Known more formally as Mars Exploration Rovers, the six-wheeled geological contraptions emerged from their cocoons ready for work. Far exceeding their projected life span, the Rovers remain ambulatory and responsive after traversing a lot of rocky, dusty ground and transmitting about 130,000 images back to headquarters. A new Imax featurette, titled “Roving Mars,” something of a second-birthday celebration, joins the repertory at both the National Air and Space Museum on the Mall and the Steven F. Udvar-Hazy Center in Chantilly this weekend to summarize the achievement.
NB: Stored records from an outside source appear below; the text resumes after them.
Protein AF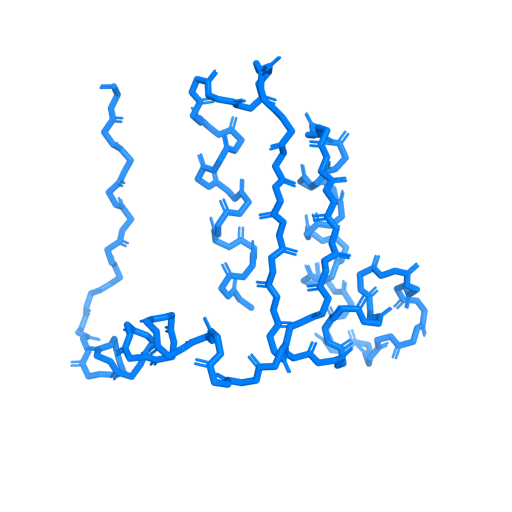-A0A9W7HYL3-F1 (afdb_monomer_lite)

Foldseek 3Di:
DVLLLVLVLCLPDPCQPPDEAEAEDQPPQLLVCLVPVVSDDPVCSVVSVSSNVSCVSGNYDYDYDHPVVCVVVVVVVVVCPPDPDDDDDRDD

Radius of gyration: 13.77 Å; chains: 1; bounding box: 36×27×35 Å

Secondary structure (DSSP, 8-state):
-HHHHHHHHHHHSGGGGTS-EEEEES-HHHHHHHH-GGGS-GGGHHHHHHHHHHHTTS-EEEEE--GGG-HHHHHHHHHHTT-SS-------

Structure (mmCIF, N/CA/C/O backbone):
data_AF-A0A9W7HYL3-F1
#
_entry.id   AF-A0A9W7HYL3-F1
#
loop_
_atom_site.group_PDB
_atom_site.id
_atom_site.type_symbol
_atom_site.label_atom_id
_atom_site.label_alt_id
_atom_site.label_comp_id
_atom_site.label_asym_id
_atom_site.label_entity_id
_atom_site.label_seq_id
_atom_site.pdbx_PDB_ins_code
_atom_site.Cartn_x
_atom_site.Cartn_y
_atom_site.Cartn_z
_atom_site.occupancy
_atom_site.B_iso_or_equiv
_atom_site.auth_seq_id
_atom_site.auth_comp_id
_atom_site.auth_asym_id
_atom_site.auth_atom_id
_atom_site.pdbx_PDB_model_num
ATOM 1 N N . MET A 1 1 ? 0.656 3.107 -5.894 1.00 86.50 1 MET A N 1
ATOM 2 C CA . MET A 1 1 ? -0.549 3.954 -5.766 1.00 86.50 1 MET A CA 1
ATOM 3 C C . MET A 1 1 ? -1.706 3.194 -5.138 1.00 86.50 1 MET A C 1
ATOM 5 O O . MET A 1 1 ? -2.046 3.547 -4.026 1.00 86.50 1 MET A O 1
ATOM 9 N N . ALA A 1 2 ? -2.233 2.119 -5.744 1.00 92.19 2 ALA A N 1
ATOM 10 C CA . ALA A 1 2 ? -3.414 1.398 -5.227 1.00 92.19 2 ALA A CA 1
ATOM 11 C C . ALA A 1 2 ? -3.370 1.048 -3.723 1.00 92.19 2 ALA A C 1
ATOM 13 O O . ALA A 1 2 ? -4.342 1.262 -3.011 1.00 92.19 2 ALA A O 1
ATOM 14 N N . ILE A 1 3 ? -2.222 0.579 -3.222 1.00 94.62 3 ILE A N 1
ATOM 15 C CA . ILE A 1 3 ? -2.045 0.276 -1.791 1.00 94.62 3 ILE A CA 1
ATOM 16 C C . ILE A 1 3 ? -2.183 1.528 -0.916 1.00 94.62 3 ILE A C 1
ATOM 18 O O . ILE A 1 3 ? -2.812 1.473 0.134 1.00 94.62 3 ILE A O 1
ATOM 22 N N . LEU A 1 4 ? -1.611 2.658 -1.343 1.00 94.44 4 LEU A N 1
ATOM 23 C CA . LEU A 1 4 ? -1.689 3.912 -0.594 1.00 94.44 4 LEU A CA 1
ATOM 24 C C . LEU A 1 4 ? -3.138 4.405 -0.510 1.00 94.44 4 LEU A C 1
ATOM 26 O O . LEU A 1 4 ? -3.587 4.802 0.562 1.00 94.44 4 LEU A O 1
ATOM 30 N N . GLU A 1 5 ? -3.866 4.322 -1.625 1.00 92.06 5 GLU A N 1
ATOM 31 C CA . GLU A 1 5 ? -5.290 4.661 -1.689 1.00 92.06 5 GLU A CA 1
ATOM 32 C C . GLU A 1 5 ? -6.109 3.774 -0.748 1.00 92.06 5 GLU A C 1
ATOM 34 O O . GLU A 1 5 ? -6.842 4.287 0.098 1.00 92.06 5 GLU A O 1
ATOM 39 N N . ALA A 1 6 ? -5.916 2.451 -0.813 1.00 92.62 6 ALA A N 1
ATOM 40 C CA . ALA A 1 6 ? -6.599 1.498 0.057 1.00 92.62 6 ALA A CA 1
ATOM 41 C C . ALA A 1 6 ? -6.346 1.794 1.545 1.00 92.62 6 ALA A C 1
ATOM 43 O O . ALA A 1 6 ? -7.288 1.847 2.335 1.00 92.62 6 ALA A O 1
ATOM 44 N N . LEU A 1 7 ? -5.094 2.065 1.923 1.00 93.50 7 LEU A N 1
ATOM 45 C CA . LEU A 1 7 ? -4.747 2.458 3.290 1.00 93.50 7 LEU A CA 1
ATOM 46 C C . LEU A 1 7 ? -5.449 3.756 3.710 1.00 93.50 7 LEU A C 1
ATOM 48 O O . LEU A 1 7 ? -5.965 3.840 4.823 1.00 93.50 7 LEU A O 1
ATOM 52 N N . SER A 1 8 ? -5.510 4.754 2.824 1.00 91.94 8 SER A N 1
ATOM 53 C CA . SER A 1 8 ? -6.162 6.035 3.120 1.00 91.94 8 SER A CA 1
ATOM 54 C C . SER A 1 8 ? -7.667 5.893 3.383 1.00 91.94 8 SER A C 1
ATOM 56 O O . SER A 1 8 ? -8.216 6.625 4.210 1.00 91.94 8 SER A O 1
ATOM 58 N N . ILE A 1 9 ? -8.319 4.932 2.720 1.00 91.44 9 ILE A N 1
ATOM 59 C CA . ILE A 1 9 ? -9.732 4.594 2.919 1.00 91.44 9 ILE A CA 1
ATOM 60 C C . ILE A 1 9 ? -9.900 3.859 4.248 1.00 91.44 9 ILE A C 1
ATOM 62 O O . ILE A 1 9 ? -10.714 4.256 5.082 1.00 91.44 9 ILE A O 1
ATOM 66 N N . VAL A 1 10 ? -9.103 2.811 4.479 1.00 92.12 10 VAL A N 1
ATOM 67 C CA . VAL A 1 10 ? -9.244 1.955 5.663 1.00 92.12 10 VAL A CA 1
ATOM 68 C C . VAL A 1 10 ? -9.026 2.742 6.948 1.00 92.12 10 VAL A C 1
ATOM 70 O O . VAL A 1 10 ? -9.825 2.591 7.867 1.00 92.12 10 VAL A O 1
ATOM 73 N N . ILE A 1 11 ? -8.027 3.628 7.004 1.00 92.50 11 ILE A N 1
ATOM 74 C CA . ILE A 1 11 ? -7.725 4.439 8.199 1.00 92.50 11 ILE A CA 1
ATOM 75 C C . ILE A 1 11 ? -8.880 5.363 8.588 1.00 92.50 11 ILE A C 1
ATOM 77 O O . ILE A 1 11 ? -9.082 5.627 9.772 1.00 92.50 11 ILE A O 1
ATOM 81 N N . LYS A 1 12 ? -9.639 5.854 7.605 1.00 91.69 12 LYS A N 1
ATOM 82 C CA . LYS A 1 12 ? -10.817 6.701 7.839 1.00 91.69 12 LYS A CA 1
ATOM 83 C C . LYS A 1 12 ? -12.064 5.885 8.174 1.00 91.69 12 LYS A C 1
ATOM 85 O O . LYS A 1 12 ? -13.027 6.432 8.696 1.00 91.69 12 LYS A O 1
ATOM 90 N N . SER A 1 13 ? -12.056 4.587 7.885 1.00 90.56 13 SER A N 1
ATOM 91 C CA . SER A 1 13 ? -13.184 3.706 8.160 1.00 90.56 13 SER A CA 1
ATOM 92 C C . SER A 1 13 ? -13.268 3.320 9.640 1.00 90.56 13 SER A C 1
ATOM 94 O O . SER A 1 13 ? -12.267 3.234 10.358 1.00 90.56 13 SER A O 1
ATOM 96 N N . LYS A 1 14 ? -14.470 2.942 10.080 1.00 90.94 14 LYS A N 1
ATOM 97 C CA . LYS A 1 14 ? -14.700 2.341 11.405 1.00 90.94 14 LYS A CA 1
ATOM 98 C C . LYS A 1 14 ? -13.937 1.028 11.641 1.00 90.94 14 LYS A C 1
ATOM 100 O O . LYS A 1 14 ? -13.805 0.600 12.785 1.00 90.94 14 LYS A O 1
ATOM 105 N N . TRP A 1 15 ? -13.436 0.378 10.588 1.00 89.50 15 TRP A N 1
ATOM 106 C CA . TRP A 1 15 ? -12.743 -0.910 10.685 1.00 89.50 15 TRP A CA 1
ATOM 107 C C . TRP A 1 15 ? -11.288 -0.789 11.133 1.00 89.50 15 TRP A C 1
ATOM 109 O O . TRP A 1 15 ? -10.762 -1.757 11.678 1.00 89.50 15 TRP A O 1
ATOM 119 N N . ALA A 1 16 ? -10.674 0.394 10.995 1.00 90.44 16 ALA A N 1
ATOM 120 C CA . ALA A 1 16 ? -9.264 0.637 11.314 1.00 90.44 16 ALA A CA 1
ATOM 121 C C . ALA A 1 16 ? -8.845 0.166 12.718 1.00 90.44 16 ALA A C 1
ATOM 123 O O . ALA A 1 16 ? -7.715 -0.266 12.918 1.00 90.44 16 ALA A O 1
ATOM 124 N N . LYS A 1 17 ? -9.757 0.265 13.695 1.00 87.56 17 LYS A N 1
ATOM 125 C CA . LYS A 1 17 ? -9.495 -0.055 15.109 1.00 87.56 17 LYS A CA 1
ATOM 126 C C . LYS A 1 17 ? -9.999 -1.430 15.545 1.00 87.56 17 LYS A C 1
ATOM 128 O O . LYS A 1 17 ? -9.671 -1.863 16.644 1.00 87.56 17 LYS A O 1
ATOM 133 N N . VAL A 1 18 ? -10.840 -2.075 14.738 1.00 87.50 18 VAL A N 1
ATOM 134 C CA . VAL A 1 18 ? -11.608 -3.262 15.156 1.00 87.50 18 VAL A CA 1
ATOM 135 C C . VAL A 1 18 ? -11.036 -4.542 14.556 1.00 87.50 18 VAL A C 1
ATOM 137 O O . VAL A 1 18 ? -11.091 -5.592 15.189 1.00 87.50 18 VAL A O 1
ATOM 140 N N . PHE A 1 19 ? -10.462 -4.462 13.355 1.00 90.38 19 PHE A N 1
ATOM 141 C CA . PHE A 1 19 ? -10.025 -5.633 12.604 1.00 90.38 19 PHE A CA 1
ATOM 142 C C . PHE A 1 19 ? -8.552 -5.555 12.217 1.00 90.38 19 PHE A C 1
ATOM 144 O O . PHE A 1 19 ? -7.955 -4.480 12.156 1.00 90.38 19 PHE A O 1
ATOM 151 N N . CYS A 1 20 ? -7.974 -6.723 11.938 1.00 92.81 20 CYS A N 1
ATOM 152 C CA . CYS A 1 20 ? -6.686 -6.800 11.270 1.00 92.81 20 CYS A CA 1
ATOM 153 C C . CYS A 1 20 ? -6.883 -6.535 9.772 1.00 92.81 20 CYS A C 1
ATOM 155 O O . CYS A 1 20 ? -7.755 -7.140 9.148 1.00 92.81 20 CYS A O 1
ATOM 157 N N . PHE A 1 21 ? -6.100 -5.620 9.207 1.00 93.50 21 PHE A N 1
ATOM 158 C CA . PHE A 1 21 ? -6.126 -5.307 7.785 1.00 93.50 21 PHE A CA 1
ATOM 159 C C . PHE A 1 21 ? -5.166 -6.226 7.020 1.00 93.50 21 PHE A C 1
ATOM 161 O O . PHE A 1 21 ? -3.948 -6.106 7.143 1.00 93.50 21 PHE A O 1
ATOM 168 N N . GLU A 1 22 ? -5.709 -7.136 6.219 1.00 94.69 22 GLU A N 1
ATOM 169 C CA . GLU A 1 22 ? -4.924 -7.995 5.329 1.00 94.69 22 GLU A CA 1
ATOM 170 C C . GLU A 1 22 ? -4.714 -7.283 3.986 1.00 94.69 22 GLU A C 1
ATOM 172 O O . GLU A 1 22 ? -5.658 -7.042 3.233 1.00 94.69 22 GLU A O 1
ATOM 177 N N . LEU A 1 23 ? -3.466 -6.923 3.691 1.00 94.38 23 LEU A N 1
ATOM 178 C CA . LEU A 1 23 ? -3.054 -6.351 2.417 1.00 94.38 23 LEU A CA 1
ATOM 179 C C . LEU A 1 23 ? -2.463 -7.445 1.530 1.00 94.38 23 LEU A C 1
ATOM 181 O O . LEU A 1 23 ? -1.382 -7.967 1.809 1.00 94.38 23 LEU A O 1
ATOM 185 N N . GLU A 1 24 ? -3.126 -7.724 0.416 1.00 95.38 24 GLU A N 1
ATOM 186 C CA . GLU A 1 24 ? -2.683 -8.709 -0.566 1.00 95.38 24 GLU A CA 1
ATOM 187 C C . GLU A 1 24 ? -2.281 -8.027 -1.876 1.00 95.38 24 GLU A C 1
ATOM 189 O O . GLU A 1 24 ? -2.942 -7.100 -2.347 1.00 95.38 24 GLU A O 1
ATOM 194 N N . SER A 1 25 ? -1.168 -8.460 -2.471 1.00 95.06 25 SER A N 1
ATOM 195 C CA . SER A 1 25 ? -0.718 -7.950 -3.768 1.00 95.06 25 SER A CA 1
ATOM 196 C C . SER A 1 25 ? 0.011 -9.023 -4.569 1.00 95.06 25 SER A C 1
ATOM 198 O O . SER A 1 25 ? 0.810 -9.777 -4.018 1.00 95.06 25 SER A O 1
ATOM 200 N N . ASP A 1 26 ? -0.211 -9.048 -5.884 1.00 94.75 26 ASP A N 1
ATOM 201 C CA . ASP A 1 26 ? 0.573 -9.856 -6.828 1.00 94.75 26 ASP A CA 1
ATOM 202 C C . ASP A 1 26 ? 1.907 -9.192 -7.224 1.00 94.75 26 ASP A C 1
ATOM 204 O O . ASP A 1 26 ? 2.736 -9.777 -7.925 1.00 94.75 26 ASP A O 1
ATOM 208 N N . CYS A 1 27 ? 2.156 -7.963 -6.759 1.00 94.44 27 CYS A N 1
ATOM 209 C CA . CYS A 1 27 ? 3.381 -7.231 -7.037 1.00 94.44 27 CYS A CA 1
ATOM 210 C C . CYS A 1 27 ? 4.458 -7.525 -5.982 1.00 94.44 27 CYS A C 1
ATOM 212 O O . CYS A 1 27 ? 4.608 -6.802 -4.992 1.00 94.44 27 CYS A O 1
ATOM 214 N N . ASN A 1 28 ? 5.272 -8.554 -6.236 1.00 93.25 28 ASN A N 1
ATOM 215 C CA . ASN A 1 28 ? 6.368 -8.961 -5.345 1.00 93.25 28 ASN A CA 1
ATOM 216 C C . ASN A 1 28 ? 7.328 -7.822 -4.984 1.00 93.25 28 ASN A C 1
ATOM 218 O O . ASN A 1 28 ? 7.758 -7.732 -3.837 1.00 93.25 28 ASN A O 1
ATOM 222 N N . ASN A 1 29 ? 7.635 -6.932 -5.934 1.00 94.94 29 ASN A N 1
ATOM 223 C CA . ASN A 1 29 ? 8.498 -5.778 -5.677 1.00 94.94 29 ASN A CA 1
ATOM 224 C C . ASN A 1 29 ? 7.911 -4.884 -4.588 1.00 94.94 29 ASN A C 1
ATOM 226 O O . ASN A 1 29 ? 8.611 -4.510 -3.656 1.00 94.94 29 ASN A O 1
ATOM 230 N N . VAL A 1 30 ? 6.616 -4.579 -4.668 1.00 94.50 30 VAL A N 1
ATOM 231 C CA . VAL A 1 30 ? 5.968 -3.703 -3.692 1.00 94.50 30 VAL A CA 1
ATOM 232 C C . VAL A 1 30 ? 5.877 -4.382 -2.328 1.00 94.50 30 VAL A C 1
ATOM 234 O O . VAL A 1 30 ? 6.178 -3.744 -1.324 1.00 94.50 30 VAL A O 1
ATOM 237 N N . VAL A 1 31 ? 5.550 -5.677 -2.275 1.00 95.62 31 VAL A N 1
ATOM 238 C CA . VAL A 1 31 ? 5.570 -6.445 -1.016 1.00 95.62 31 VAL A CA 1
ATOM 239 C C . VAL A 1 31 ? 6.968 -6.436 -0.392 1.00 95.62 31 VAL A C 1
ATOM 241 O O . VAL A 1 31 ? 7.107 -6.192 0.807 1.00 95.62 31 VAL A O 1
ATOM 244 N N . LEU A 1 32 ? 8.013 -6.643 -1.200 1.00 96.38 32 LEU A N 1
ATOM 245 C CA . LEU A 1 32 ? 9.401 -6.563 -0.752 1.00 96.38 32 LEU A CA 1
ATOM 246 C C . LEU A 1 32 ? 9.733 -5.168 -0.217 1.00 96.38 32 LEU A C 1
ATOM 248 O O . LEU A 1 32 ? 10.311 -5.062 0.857 1.00 96.38 32 LEU A O 1
ATOM 252 N N . TRP A 1 33 ? 9.348 -4.106 -0.924 1.00 97.31 33 TRP A N 1
ATOM 253 C CA . TRP A 1 33 ? 9.612 -2.729 -0.509 1.00 97.31 33 TRP A CA 1
ATOM 254 C C . TRP A 1 33 ? 8.880 -2.354 0.779 1.00 97.31 33 TRP A C 1
ATOM 256 O O . TRP A 1 33 ? 9.443 -1.656 1.610 1.00 97.31 33 TRP A O 1
ATOM 266 N N . LEU A 1 34 ? 7.654 -2.828 0.994 1.00 96.19 34 LEU A N 1
ATOM 267 C CA . LEU A 1 34 ? 6.941 -2.573 2.249 1.00 96.19 34 LEU A CA 1
ATOM 268 C C . LEU A 1 34 ? 7.545 -3.349 3.430 1.00 96.19 34 LEU A C 1
ATOM 270 O O . LEU A 1 34 ? 7.494 -2.880 4.560 1.00 96.19 34 LEU A O 1
ATOM 274 N N . ARG A 1 35 ? 8.150 -4.517 3.189 1.00 95.50 35 ARG A N 1
ATOM 275 C CA . ARG A 1 35 ? 8.854 -5.284 4.233 1.00 95.50 35 ARG A CA 1
ATOM 276 C C . ARG A 1 35 ? 10.267 -4.765 4.495 1.00 95.50 35 ARG A C 1
ATOM 278 O O . ARG A 1 35 ? 10.722 -4.767 5.633 1.00 95.50 35 ARG A O 1
ATOM 285 N N . ASN A 1 36 ? 10.959 -4.326 3.448 1.00 95.94 36 ASN A N 1
ATOM 286 C CA . ASN A 1 36 ? 12.288 -3.735 3.504 1.00 95.94 36 ASN A CA 1
ATOM 287 C C . ASN A 1 36 ? 12.347 -2.473 2.620 1.00 95.94 36 ASN A C 1
ATOM 289 O O . ASN A 1 36 ? 12.717 -2.542 1.441 1.00 95.94 36 ASN A O 1
ATOM 293 N N . PRO A 1 37 ? 12.028 -1.297 3.187 1.00 95.00 37 PRO A N 1
ATOM 294 C CA . PRO A 1 37 ? 11.924 -0.043 2.437 1.00 95.00 37 PRO A CA 1
ATOM 295 C C . PRO A 1 37 ? 13.217 0.361 1.735 1.00 95.00 37 PRO A C 1
ATOM 297 O O . PRO A 1 37 ? 13.179 1.018 0.693 1.00 95.00 37 PRO A O 1
ATOM 300 N N . PHE A 1 38 ? 14.373 -0.049 2.269 1.00 94.69 38 PHE A N 1
ATOM 301 C CA . PHE A 1 38 ? 15.700 0.238 1.711 1.00 94.69 38 PHE A CA 1
ATOM 302 C C . PHE A 1 38 ? 15.965 -0.442 0.369 1.00 94.69 38 PHE A C 1
ATOM 304 O O . PHE A 1 38 ? 16.832 0.014 -0.367 1.00 94.69 38 PHE A O 1
ATOM 311 N N . CYS A 1 39 ? 15.173 -1.451 0.004 1.00 95.56 39 CYS A N 1
ATOM 312 C CA . CYS A 1 39 ? 15.224 -2.075 -1.316 1.00 95.56 39 CYS A CA 1
ATOM 313 C C . CYS A 1 39 ? 14.403 -1.330 -2.382 1.00 95.56 39 CYS A C 1
ATOM 315 O O . CYS A 1 39 ? 14.441 -1.717 -3.550 1.00 95.56 39 CYS A O 1
ATOM 317 N N . SER A 1 40 ? 13.635 -0.299 -2.010 1.00 96.81 40 SER A N 1
ATOM 318 C CA . SER A 1 40 ? 12.876 0.487 -2.986 1.00 96.81 40 SER A CA 1
ATOM 319 C C . SER A 1 40 ? 13.780 1.463 -3.748 1.00 96.81 40 SER A C 1
ATOM 321 O O . SER A 1 40 ? 14.658 2.088 -3.145 1.00 96.81 40 SER A O 1
ATOM 323 N N . PRO A 1 41 ? 13.571 1.649 -5.064 1.00 97.00 41 PRO A N 1
ATOM 324 C CA . PRO A 1 41 ? 14.207 2.739 -5.794 1.00 97.00 41 PRO A CA 1
ATOM 325 C C . PRO A 1 41 ? 13.853 4.089 -5.161 1.00 97.00 41 PRO A C 1
ATOM 327 O O . PRO A 1 41 ? 12.709 4.297 -4.755 1.00 97.00 41 PRO A O 1
ATOM 330 N N . LEU A 1 42 ? 14.800 5.035 -5.144 1.00 96.38 42 LEU A N 1
ATOM 331 C CA . LEU A 1 42 ? 14.621 6.353 -4.511 1.00 96.38 42 LEU A CA 1
ATOM 332 C C . LEU A 1 42 ? 13.354 7.080 -4.984 1.00 96.38 42 LEU A C 1
ATOM 334 O O . LEU A 1 42 ? 12.660 7.688 -4.175 1.00 96.38 42 LEU A O 1
ATOM 338 N N . ALA A 1 43 ? 13.006 6.948 -6.268 1.00 95.88 43 ALA A N 1
ATOM 339 C CA . ALA A 1 43 ? 11.795 7.530 -6.843 1.00 95.88 43 ALA A CA 1
ATOM 340 C C . ALA A 1 43 ? 10.494 7.027 -6.182 1.00 95.88 43 ALA A C 1
ATOM 342 O O . ALA A 1 43 ? 9.516 7.765 -6.105 1.00 95.88 43 ALA A O 1
ATOM 343 N N . PHE A 1 44 ? 10.479 5.792 -5.672 1.00 95.62 44 PHE A N 1
ATOM 344 C CA . PHE A 1 44 ? 9.327 5.202 -4.984 1.00 95.62 44 PHE A CA 1
ATOM 345 C C . PHE A 1 44 ? 9.428 5.289 -3.460 1.00 95.62 44 PHE A C 1
ATOM 347 O O . PHE A 1 44 ? 8.484 4.922 -2.759 1.00 95.62 44 PHE A O 1
ATOM 354 N N . ARG A 1 45 ? 10.534 5.797 -2.912 1.00 95.69 45 ARG A N 1
ATOM 355 C CA . ARG A 1 45 ? 10.699 5.870 -1.463 1.00 95.69 45 ARG A CA 1
ATOM 356 C C . ARG A 1 45 ? 9.624 6.721 -0.770 1.00 95.69 45 ARG A C 1
ATOM 358 O O . ARG A 1 45 ? 9.058 6.232 0.206 1.00 95.69 45 ARG A O 1
ATOM 365 N N . PRO A 1 46 ? 9.230 7.904 -1.293 1.00 95.94 46 PRO A N 1
ATOM 366 C CA . PRO A 1 46 ? 8.182 8.711 -0.666 1.00 95.94 46 PRO A CA 1
ATOM 367 C C . PRO A 1 46 ? 6.839 7.984 -0.547 1.00 95.94 46 PRO A C 1
ATOM 369 O O . PRO A 1 46 ? 6.159 8.110 0.473 1.00 95.94 46 PRO A O 1
ATOM 372 N N . ILE A 1 47 ? 6.463 7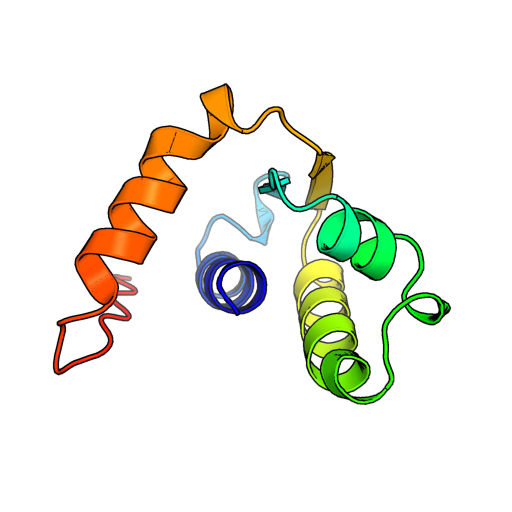.202 -1.568 1.00 96.19 47 ILE A N 1
ATOM 373 C CA . ILE A 1 47 ? 5.202 6.454 -1.562 1.00 96.19 47 ILE A CA 1
ATOM 374 C C . ILE A 1 47 ? 5.268 5.236 -0.640 1.00 96.19 47 ILE A C 1
ATOM 376 O O . ILE A 1 47 ? 4.307 4.970 0.077 1.00 96.19 47 ILE A O 1
ATOM 380 N N . VAL A 1 48 ? 6.402 4.533 -0.605 1.00 97.19 48 VAL A N 1
ATOM 381 C CA . VAL A 1 48 ? 6.619 3.417 0.325 1.00 97.19 48 VAL A CA 1
ATOM 382 C C . VAL A 1 48 ? 6.553 3.917 1.765 1.00 97.19 48 VAL A C 1
ATOM 384 O O . VAL A 1 48 ? 5.795 3.370 2.563 1.00 97.19 48 VAL A O 1
ATOM 387 N N . ASP A 1 49 ? 7.255 5.004 2.086 1.00 96.94 49 ASP A N 1
ATOM 388 C CA . ASP A 1 49 ? 7.237 5.583 3.429 1.00 96.94 49 ASP A CA 1
ATOM 389 C C . ASP A 1 49 ? 5.829 6.068 3.819 1.00 96.94 49 ASP A C 1
ATOM 391 O O . ASP A 1 49 ? 5.427 5.932 4.974 1.00 96.94 49 ASP A O 1
ATOM 395 N N . ALA A 1 50 ? 5.047 6.601 2.873 1.00 96.25 50 ALA A N 1
ATOM 396 C CA . ALA A 1 50 ? 3.654 6.971 3.120 1.00 96.25 50 ALA A CA 1
ATOM 397 C C . ALA A 1 50 ? 2.779 5.753 3.455 1.00 96.25 50 ALA A C 1
ATOM 399 O O . ALA A 1 50 ? 2.038 5.798 4.438 1.00 96.25 50 ALA A O 1
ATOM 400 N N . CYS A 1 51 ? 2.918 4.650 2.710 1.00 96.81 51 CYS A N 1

The standard museum running time of about 40 minutes seems to shortchange this subject by perhaps 20 minutes. What’s on the screen is consistently absorbing and appealing, but one departs wanting more. These versatile camera- and tool-bearing carts seem to open up vistas on such a legendary source of mystery and speculation that something more expansive and something resembling an inspired finale — perhaps a cascade of images from the Rover abundance — would be welcome.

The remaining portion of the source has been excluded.